The Offering resulted in gross proceeds of $1,050,003 before deducting the placement agent’s fees and related offering expenses. The Shares were offered by the Company pursuant to a prospectus supplement to the Company’s effective shelf registration statement on Form S-3 (Registration No. 333-278874), which was initially filed with the Securities and Exchange Commission (the “Commission”) on April 23, 2024, and was declared effective by the Commission on May 2, 2024. The Offering closed on February 13, 2025 (the “Closing Date”). H.C. Wainwright & Co., LLC acted as the exclusive placement agent for the offering.

 

If a Fundamental Transaction (as defined in the Common Stock Warrants) occurs, then the successor entity will succeed to, and be substituted for the Company, and may exercise every right and power that the Company may exercise and will assume all of the Company’s obligations under the Common Stock Warrants with the same effect as if such successor entity had been named in the Common Warrant itself. If holders of shares of the Company’s Common Stock are given a choice as to the securities, cash or property to be received in such a Fundamental Transaction, then the holder of the Common Stock Warrants shall be given the same choice as to the consideration it would receive upon any exercise of the Common Stock Warrants following such a Fundamental Transaction. Additionally, as more fully described in the Common Stock Warrants, in the event of certain Fundamental Transactions, the holders of such Common Stock Warrants will be entitled to receive cash consideration in an amount equal to the Black-Scholes value of the Common Stock Warrants on the date of consummation of such Fundamental Transaction.

 

On the Closing Date, the Company issued to the Placement Agent, or its designees, warrants (the “Placement Agent’s Warrants”) to purchase up to 32,609 shares of Common Stock, which represents 7.5% of the Shares sold in the Registered Offering. The Placement Agent’s Warrants have an exercise price of $3.0188 per share, and a term of five years form the commencement of the sales pursuant to the Offering and otherwise have the same terms as the Common Stock Warrants.

 

The Placement Agent’s Warrants and the shares of Common Stock underlying the Placement Agent’s Warrants have not been registered under the Securities Act and have been issued in reliance on an exemption from the registration requirements of the Securities Act afforded by Section 4(a)(2) thereof. The Placement Agent’s Warrants and the shares of the Company’s Common Stock underlying the Placement Agent’s Warrants may not be offered or sold in the United States in the absence of an effective registration statement or exemption from applicable registration requirements. As soon as practicable (and in any event by April 4, 2025), the Company has agreed to file a registration statement on Form S-1 providing for the resale by the Purchasers of the Common Warrant Shares issued and issuable upon exercise of the Common Warrants.
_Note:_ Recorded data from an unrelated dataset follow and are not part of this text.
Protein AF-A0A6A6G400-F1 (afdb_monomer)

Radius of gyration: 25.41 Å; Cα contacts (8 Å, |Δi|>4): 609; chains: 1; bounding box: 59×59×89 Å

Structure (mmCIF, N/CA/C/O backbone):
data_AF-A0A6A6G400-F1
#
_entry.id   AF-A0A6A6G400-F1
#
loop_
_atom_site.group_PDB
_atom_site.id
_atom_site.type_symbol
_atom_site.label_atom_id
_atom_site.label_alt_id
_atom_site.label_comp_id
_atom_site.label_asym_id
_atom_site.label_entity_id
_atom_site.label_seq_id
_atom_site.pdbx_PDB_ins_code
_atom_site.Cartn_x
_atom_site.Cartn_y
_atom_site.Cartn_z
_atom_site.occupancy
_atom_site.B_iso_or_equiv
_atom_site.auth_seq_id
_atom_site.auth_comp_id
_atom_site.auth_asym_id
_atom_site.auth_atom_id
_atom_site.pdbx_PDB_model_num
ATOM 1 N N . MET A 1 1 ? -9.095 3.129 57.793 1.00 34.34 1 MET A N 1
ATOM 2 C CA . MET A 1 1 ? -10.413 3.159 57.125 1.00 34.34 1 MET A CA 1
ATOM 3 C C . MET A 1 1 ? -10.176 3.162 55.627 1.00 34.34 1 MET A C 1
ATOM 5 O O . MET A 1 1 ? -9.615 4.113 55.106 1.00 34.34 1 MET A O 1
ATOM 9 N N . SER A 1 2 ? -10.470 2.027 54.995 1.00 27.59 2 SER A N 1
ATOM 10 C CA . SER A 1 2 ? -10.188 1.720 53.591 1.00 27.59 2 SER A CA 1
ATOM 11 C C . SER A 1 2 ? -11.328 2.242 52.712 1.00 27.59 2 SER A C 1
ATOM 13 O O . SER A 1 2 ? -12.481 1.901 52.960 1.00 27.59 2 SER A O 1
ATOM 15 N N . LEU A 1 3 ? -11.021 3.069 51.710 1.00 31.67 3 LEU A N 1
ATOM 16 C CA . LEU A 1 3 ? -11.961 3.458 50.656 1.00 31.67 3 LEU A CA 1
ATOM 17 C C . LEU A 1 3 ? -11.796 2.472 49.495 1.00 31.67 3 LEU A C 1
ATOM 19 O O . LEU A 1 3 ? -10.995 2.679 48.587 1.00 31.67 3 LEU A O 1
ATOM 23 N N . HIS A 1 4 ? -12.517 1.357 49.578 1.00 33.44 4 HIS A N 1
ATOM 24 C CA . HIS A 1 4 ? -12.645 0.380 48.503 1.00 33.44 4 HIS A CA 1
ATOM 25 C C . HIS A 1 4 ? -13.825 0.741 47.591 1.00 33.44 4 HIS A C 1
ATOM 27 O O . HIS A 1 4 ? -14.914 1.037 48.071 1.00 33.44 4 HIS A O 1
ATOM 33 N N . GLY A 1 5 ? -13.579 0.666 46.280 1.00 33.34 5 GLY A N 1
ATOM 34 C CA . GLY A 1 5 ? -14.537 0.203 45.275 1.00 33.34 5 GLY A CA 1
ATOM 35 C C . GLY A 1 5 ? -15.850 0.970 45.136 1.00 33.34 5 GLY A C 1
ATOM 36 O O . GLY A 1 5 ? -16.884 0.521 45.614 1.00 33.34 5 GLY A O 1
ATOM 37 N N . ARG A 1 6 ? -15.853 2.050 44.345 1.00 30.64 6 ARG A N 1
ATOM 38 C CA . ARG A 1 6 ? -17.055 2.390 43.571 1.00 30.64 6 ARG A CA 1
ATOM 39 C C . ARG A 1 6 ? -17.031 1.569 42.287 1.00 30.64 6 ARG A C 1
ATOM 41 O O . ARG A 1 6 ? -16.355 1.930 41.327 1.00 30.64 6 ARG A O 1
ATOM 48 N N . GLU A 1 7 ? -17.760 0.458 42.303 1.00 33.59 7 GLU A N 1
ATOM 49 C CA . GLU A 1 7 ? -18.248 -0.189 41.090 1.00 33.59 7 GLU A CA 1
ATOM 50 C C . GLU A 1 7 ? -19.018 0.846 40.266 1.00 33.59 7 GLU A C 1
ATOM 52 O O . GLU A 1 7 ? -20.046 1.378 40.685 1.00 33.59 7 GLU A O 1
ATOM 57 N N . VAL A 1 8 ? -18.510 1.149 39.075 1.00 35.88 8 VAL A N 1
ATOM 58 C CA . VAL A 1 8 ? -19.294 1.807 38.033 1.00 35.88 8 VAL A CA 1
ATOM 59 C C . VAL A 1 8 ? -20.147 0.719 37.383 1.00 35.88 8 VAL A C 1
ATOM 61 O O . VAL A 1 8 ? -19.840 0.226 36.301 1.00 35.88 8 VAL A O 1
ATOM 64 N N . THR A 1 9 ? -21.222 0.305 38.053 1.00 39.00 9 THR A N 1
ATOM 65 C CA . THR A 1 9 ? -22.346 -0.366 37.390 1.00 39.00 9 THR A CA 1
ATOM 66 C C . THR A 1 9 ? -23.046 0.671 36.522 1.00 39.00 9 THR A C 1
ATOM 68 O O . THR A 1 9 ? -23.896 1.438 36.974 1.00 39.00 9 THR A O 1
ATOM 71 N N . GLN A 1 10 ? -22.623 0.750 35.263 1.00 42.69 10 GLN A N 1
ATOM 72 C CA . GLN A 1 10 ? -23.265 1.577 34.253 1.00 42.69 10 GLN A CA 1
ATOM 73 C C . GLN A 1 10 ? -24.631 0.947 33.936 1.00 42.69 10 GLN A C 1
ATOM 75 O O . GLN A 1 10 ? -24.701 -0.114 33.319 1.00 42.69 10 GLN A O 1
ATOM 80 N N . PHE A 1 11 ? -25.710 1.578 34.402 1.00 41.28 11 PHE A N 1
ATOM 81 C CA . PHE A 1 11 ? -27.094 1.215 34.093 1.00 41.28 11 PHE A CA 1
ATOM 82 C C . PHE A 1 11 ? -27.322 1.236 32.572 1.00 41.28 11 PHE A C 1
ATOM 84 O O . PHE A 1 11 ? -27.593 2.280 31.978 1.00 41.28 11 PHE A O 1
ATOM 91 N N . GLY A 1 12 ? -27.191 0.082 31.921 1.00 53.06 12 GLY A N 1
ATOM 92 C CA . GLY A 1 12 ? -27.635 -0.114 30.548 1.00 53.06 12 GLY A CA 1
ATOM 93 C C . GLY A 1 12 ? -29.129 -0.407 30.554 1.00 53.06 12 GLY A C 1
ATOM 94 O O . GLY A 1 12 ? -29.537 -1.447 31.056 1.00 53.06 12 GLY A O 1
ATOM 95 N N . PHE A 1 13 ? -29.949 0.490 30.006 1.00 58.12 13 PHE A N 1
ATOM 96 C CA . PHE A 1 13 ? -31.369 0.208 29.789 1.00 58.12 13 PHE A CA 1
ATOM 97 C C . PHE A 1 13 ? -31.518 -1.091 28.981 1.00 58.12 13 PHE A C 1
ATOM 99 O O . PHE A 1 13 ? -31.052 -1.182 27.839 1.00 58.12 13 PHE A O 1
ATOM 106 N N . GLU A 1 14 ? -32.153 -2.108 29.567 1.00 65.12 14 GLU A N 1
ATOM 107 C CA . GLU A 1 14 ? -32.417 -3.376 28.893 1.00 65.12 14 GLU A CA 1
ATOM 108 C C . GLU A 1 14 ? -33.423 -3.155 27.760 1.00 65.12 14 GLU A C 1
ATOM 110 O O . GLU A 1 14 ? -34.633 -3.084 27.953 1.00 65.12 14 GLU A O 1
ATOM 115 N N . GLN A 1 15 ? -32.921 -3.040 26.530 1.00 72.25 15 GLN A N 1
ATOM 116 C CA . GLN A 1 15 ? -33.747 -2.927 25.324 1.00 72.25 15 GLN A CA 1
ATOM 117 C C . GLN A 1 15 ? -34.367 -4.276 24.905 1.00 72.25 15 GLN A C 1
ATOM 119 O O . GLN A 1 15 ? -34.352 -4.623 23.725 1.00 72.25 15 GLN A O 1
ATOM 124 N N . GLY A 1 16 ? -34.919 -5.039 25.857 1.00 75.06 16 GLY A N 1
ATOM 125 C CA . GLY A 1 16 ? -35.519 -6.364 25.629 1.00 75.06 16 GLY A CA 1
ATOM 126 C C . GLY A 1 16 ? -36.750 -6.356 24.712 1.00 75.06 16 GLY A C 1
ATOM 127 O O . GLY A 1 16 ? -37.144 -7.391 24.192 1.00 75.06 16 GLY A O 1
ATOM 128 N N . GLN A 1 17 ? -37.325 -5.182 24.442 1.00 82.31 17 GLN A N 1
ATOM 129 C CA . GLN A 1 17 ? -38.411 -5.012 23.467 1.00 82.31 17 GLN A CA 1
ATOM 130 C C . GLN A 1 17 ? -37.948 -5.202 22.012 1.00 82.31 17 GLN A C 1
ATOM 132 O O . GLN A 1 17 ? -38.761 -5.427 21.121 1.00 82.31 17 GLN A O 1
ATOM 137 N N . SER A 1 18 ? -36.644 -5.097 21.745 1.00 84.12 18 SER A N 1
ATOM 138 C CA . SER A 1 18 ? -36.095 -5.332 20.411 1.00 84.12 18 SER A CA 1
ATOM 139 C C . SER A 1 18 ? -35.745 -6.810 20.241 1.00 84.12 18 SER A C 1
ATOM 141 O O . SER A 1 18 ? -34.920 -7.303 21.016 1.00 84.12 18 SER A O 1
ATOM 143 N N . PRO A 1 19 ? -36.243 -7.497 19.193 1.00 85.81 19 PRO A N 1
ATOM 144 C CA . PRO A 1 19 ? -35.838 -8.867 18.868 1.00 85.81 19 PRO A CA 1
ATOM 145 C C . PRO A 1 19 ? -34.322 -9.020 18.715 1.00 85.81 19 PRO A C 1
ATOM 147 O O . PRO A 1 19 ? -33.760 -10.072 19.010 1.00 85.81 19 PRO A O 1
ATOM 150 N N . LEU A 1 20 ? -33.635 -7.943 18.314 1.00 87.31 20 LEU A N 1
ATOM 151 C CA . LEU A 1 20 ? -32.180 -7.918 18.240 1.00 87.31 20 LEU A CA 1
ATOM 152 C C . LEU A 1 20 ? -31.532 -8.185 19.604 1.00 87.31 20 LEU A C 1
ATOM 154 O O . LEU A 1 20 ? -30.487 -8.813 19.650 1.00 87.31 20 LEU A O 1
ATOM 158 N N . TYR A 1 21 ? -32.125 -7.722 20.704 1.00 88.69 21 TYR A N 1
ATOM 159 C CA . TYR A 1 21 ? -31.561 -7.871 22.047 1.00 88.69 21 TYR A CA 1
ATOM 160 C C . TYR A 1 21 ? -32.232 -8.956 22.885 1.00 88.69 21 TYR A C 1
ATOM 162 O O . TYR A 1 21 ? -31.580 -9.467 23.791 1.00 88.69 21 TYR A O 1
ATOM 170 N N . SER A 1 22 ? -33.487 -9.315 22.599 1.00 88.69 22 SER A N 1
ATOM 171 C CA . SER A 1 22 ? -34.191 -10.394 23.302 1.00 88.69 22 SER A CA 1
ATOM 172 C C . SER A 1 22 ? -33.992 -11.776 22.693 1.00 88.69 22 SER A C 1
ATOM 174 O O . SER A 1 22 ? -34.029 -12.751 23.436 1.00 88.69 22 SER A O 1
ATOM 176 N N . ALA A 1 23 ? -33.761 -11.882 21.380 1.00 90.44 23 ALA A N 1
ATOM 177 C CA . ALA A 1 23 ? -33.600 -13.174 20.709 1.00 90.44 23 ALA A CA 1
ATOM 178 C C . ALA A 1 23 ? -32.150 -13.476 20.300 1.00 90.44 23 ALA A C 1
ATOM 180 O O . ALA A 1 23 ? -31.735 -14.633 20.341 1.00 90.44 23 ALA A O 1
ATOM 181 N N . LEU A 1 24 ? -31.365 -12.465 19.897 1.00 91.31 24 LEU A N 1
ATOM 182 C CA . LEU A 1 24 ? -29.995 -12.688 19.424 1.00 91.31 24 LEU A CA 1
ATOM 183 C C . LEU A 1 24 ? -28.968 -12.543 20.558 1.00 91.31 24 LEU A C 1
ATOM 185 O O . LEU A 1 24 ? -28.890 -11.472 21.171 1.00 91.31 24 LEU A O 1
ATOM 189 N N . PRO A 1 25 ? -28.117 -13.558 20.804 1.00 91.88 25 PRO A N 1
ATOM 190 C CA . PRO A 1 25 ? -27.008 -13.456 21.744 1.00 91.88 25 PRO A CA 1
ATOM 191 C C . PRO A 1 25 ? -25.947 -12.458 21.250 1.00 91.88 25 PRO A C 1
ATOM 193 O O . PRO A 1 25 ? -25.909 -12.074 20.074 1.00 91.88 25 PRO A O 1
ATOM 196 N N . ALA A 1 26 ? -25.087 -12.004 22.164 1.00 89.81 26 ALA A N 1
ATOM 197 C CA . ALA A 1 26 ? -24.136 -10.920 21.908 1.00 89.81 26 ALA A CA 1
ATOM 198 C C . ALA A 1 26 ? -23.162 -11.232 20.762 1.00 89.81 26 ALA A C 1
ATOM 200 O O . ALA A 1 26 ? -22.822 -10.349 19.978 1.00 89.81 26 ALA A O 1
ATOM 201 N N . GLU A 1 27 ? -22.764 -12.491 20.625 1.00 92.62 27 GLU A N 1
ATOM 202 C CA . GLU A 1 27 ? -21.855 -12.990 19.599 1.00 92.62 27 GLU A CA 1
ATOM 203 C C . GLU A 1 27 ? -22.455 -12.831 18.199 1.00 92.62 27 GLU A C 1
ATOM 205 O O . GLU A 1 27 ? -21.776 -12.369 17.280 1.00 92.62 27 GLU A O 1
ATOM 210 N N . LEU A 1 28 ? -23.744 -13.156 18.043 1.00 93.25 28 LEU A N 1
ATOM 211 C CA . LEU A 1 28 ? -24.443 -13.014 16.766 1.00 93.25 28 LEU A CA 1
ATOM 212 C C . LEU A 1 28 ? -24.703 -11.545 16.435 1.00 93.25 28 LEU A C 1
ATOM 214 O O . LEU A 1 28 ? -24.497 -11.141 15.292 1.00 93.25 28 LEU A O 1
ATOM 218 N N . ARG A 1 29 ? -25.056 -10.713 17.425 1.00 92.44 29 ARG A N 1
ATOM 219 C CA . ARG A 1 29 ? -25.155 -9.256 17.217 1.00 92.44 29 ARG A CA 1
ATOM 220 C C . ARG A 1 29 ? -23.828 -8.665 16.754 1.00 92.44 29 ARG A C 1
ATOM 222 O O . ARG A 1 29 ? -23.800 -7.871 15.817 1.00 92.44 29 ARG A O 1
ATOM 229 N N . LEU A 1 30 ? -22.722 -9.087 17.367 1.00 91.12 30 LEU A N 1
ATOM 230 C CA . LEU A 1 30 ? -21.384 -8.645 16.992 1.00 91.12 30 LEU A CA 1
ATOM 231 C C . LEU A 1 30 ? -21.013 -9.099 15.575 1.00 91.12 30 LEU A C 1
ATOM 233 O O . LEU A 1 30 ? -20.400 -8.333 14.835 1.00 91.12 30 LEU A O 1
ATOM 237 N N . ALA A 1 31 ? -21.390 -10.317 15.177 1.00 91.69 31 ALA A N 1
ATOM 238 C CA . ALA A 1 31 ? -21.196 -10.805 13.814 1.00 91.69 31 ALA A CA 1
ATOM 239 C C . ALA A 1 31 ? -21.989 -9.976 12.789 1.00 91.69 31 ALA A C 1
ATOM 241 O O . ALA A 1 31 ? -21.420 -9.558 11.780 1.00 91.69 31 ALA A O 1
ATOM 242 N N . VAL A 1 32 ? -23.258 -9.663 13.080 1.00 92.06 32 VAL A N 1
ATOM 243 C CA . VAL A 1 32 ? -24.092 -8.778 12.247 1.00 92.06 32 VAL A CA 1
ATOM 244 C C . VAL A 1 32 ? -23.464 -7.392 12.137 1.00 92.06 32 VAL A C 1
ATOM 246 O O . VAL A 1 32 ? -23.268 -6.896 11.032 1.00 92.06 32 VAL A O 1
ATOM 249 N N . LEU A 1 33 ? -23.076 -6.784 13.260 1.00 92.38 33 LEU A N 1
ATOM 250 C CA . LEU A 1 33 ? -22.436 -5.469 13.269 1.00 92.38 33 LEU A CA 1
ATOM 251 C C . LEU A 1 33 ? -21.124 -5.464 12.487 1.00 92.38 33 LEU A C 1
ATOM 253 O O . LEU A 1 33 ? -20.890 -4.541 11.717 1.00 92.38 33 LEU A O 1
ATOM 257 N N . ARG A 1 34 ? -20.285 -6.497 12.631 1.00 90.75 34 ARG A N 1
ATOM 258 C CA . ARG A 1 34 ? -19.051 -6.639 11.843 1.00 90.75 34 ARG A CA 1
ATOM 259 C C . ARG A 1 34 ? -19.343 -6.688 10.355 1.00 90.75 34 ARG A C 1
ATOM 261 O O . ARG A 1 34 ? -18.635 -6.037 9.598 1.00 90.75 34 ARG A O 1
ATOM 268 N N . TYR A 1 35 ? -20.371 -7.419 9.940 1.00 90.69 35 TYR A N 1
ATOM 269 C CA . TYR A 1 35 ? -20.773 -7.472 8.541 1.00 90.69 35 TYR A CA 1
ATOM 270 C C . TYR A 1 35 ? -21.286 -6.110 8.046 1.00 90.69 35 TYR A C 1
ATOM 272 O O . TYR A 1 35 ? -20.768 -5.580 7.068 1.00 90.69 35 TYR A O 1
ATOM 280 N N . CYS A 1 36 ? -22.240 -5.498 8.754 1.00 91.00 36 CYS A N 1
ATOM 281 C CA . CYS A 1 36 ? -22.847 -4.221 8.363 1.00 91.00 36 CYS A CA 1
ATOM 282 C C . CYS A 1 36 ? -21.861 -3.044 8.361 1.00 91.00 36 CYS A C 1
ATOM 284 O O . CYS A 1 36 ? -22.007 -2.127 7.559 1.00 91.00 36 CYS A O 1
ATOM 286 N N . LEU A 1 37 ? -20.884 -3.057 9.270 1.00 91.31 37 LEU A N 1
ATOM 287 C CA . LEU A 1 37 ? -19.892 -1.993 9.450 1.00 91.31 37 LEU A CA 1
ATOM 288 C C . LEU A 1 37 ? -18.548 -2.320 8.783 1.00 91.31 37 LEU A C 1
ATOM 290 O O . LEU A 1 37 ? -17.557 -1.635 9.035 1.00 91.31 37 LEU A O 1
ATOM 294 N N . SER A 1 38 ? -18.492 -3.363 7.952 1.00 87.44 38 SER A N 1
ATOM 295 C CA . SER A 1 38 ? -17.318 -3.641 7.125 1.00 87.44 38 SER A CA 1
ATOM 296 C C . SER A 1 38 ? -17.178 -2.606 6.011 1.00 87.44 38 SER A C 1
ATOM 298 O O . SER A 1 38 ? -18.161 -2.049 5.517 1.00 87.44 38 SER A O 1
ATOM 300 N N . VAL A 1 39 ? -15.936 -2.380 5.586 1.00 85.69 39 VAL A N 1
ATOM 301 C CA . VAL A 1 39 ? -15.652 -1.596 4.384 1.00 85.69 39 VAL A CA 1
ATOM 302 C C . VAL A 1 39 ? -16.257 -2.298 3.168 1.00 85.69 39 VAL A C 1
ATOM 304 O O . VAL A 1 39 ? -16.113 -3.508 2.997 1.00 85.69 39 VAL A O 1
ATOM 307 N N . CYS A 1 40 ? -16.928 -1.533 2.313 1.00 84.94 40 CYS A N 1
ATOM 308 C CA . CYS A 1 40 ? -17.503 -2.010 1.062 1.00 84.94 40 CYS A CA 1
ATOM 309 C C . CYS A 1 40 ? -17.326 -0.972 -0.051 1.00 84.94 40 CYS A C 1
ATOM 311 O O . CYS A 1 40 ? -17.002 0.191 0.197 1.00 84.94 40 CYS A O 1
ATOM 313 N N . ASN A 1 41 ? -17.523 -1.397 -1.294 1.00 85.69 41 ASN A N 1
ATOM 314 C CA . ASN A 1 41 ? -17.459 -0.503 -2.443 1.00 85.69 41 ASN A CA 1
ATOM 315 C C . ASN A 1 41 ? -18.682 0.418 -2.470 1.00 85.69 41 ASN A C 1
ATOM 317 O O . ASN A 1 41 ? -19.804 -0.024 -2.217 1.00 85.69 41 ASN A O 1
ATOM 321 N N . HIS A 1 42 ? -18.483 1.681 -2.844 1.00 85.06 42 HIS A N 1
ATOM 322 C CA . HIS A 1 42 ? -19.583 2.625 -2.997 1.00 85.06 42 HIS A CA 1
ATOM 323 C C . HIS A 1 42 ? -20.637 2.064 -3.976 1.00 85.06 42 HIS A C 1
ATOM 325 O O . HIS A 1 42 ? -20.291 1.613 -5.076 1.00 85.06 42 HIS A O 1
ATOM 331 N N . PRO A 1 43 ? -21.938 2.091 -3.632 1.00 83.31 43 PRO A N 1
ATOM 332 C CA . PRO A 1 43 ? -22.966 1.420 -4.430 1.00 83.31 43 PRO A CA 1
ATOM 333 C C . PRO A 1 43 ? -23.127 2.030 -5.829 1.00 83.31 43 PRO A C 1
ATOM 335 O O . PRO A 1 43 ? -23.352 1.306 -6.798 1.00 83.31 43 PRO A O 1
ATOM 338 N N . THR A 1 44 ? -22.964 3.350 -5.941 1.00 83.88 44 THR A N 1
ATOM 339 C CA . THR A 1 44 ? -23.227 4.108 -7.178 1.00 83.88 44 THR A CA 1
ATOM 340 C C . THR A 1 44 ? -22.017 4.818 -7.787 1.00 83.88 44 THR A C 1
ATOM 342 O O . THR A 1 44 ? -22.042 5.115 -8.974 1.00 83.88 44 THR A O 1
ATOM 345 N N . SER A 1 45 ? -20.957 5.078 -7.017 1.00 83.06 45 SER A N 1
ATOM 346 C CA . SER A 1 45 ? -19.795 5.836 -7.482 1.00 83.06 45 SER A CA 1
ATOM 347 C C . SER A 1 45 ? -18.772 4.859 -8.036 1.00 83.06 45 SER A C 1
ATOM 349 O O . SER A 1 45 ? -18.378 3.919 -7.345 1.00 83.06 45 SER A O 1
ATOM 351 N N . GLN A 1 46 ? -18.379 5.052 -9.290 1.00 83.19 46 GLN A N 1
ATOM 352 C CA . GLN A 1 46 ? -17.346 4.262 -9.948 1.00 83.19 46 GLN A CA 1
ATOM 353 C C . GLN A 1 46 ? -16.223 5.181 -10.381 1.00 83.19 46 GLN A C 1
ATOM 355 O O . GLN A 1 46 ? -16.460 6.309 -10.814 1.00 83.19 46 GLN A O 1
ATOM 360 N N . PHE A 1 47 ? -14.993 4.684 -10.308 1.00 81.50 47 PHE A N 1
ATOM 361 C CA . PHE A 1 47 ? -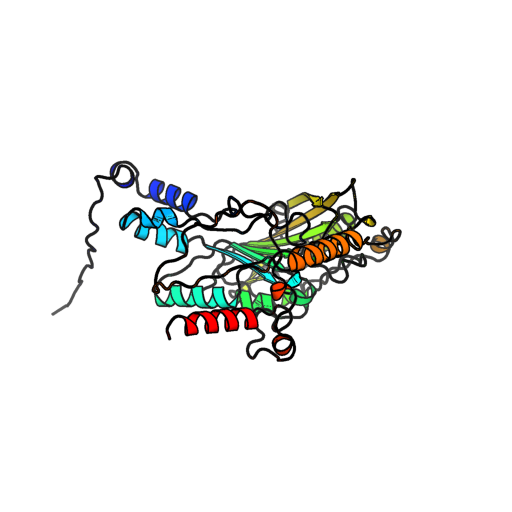13.902 5.382 -10.961 1.00 81.50 47 PHE A CA 1
ATOM 362 C C . PHE A 1 47 ? -14.114 5.392 -12.475 1.00 81.50 47 PHE A C 1
ATOM 364 O O . PHE A 1 47 ? -14.691 4.458 -13.046 1.00 81.50 47 PHE A O 1
ATOM 371 N N . ASN A 1 48 ? -13.618 6.449 -13.126 1.00 79.88 48 ASN A N 1
ATOM 372 C CA . ASN A 1 48 ? -13.603 6.521 -14.580 1.00 79.88 48 ASN A CA 1
ATOM 373 C C . ASN A 1 48 ? -12.993 5.225 -15.139 1.00 79.88 48 ASN A C 1
ATOM 375 O O . ASN A 1 48 ? -11.984 4.720 -14.649 1.00 79.88 48 ASN A O 1
ATOM 379 N N . ARG A 1 49 ? -13.649 4.652 -16.151 1.00 75.62 49 ARG A N 1
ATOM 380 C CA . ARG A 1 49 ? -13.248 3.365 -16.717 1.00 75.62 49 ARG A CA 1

The Company is obligated to use commercially reasonable efforts to cause such registration statement to become effective within 120 days following the Closing Date and to keep such registration statement effective at all times until no Purchaser owns any Common Warrants or Common Warrant Shares issuable upon exercise thereof.

  

Other Significant Developments

 

Effective March 11, 2025, the Company entered into Amendment No. 1 to the Collaboration Agreement between the Company and GEIS that relieved the Company of the financial obligation to support the randomized Phase 2 portion of the clinical trial contemplated in the Collaboration Agreement of approximately $3,095,000 (see Note 8).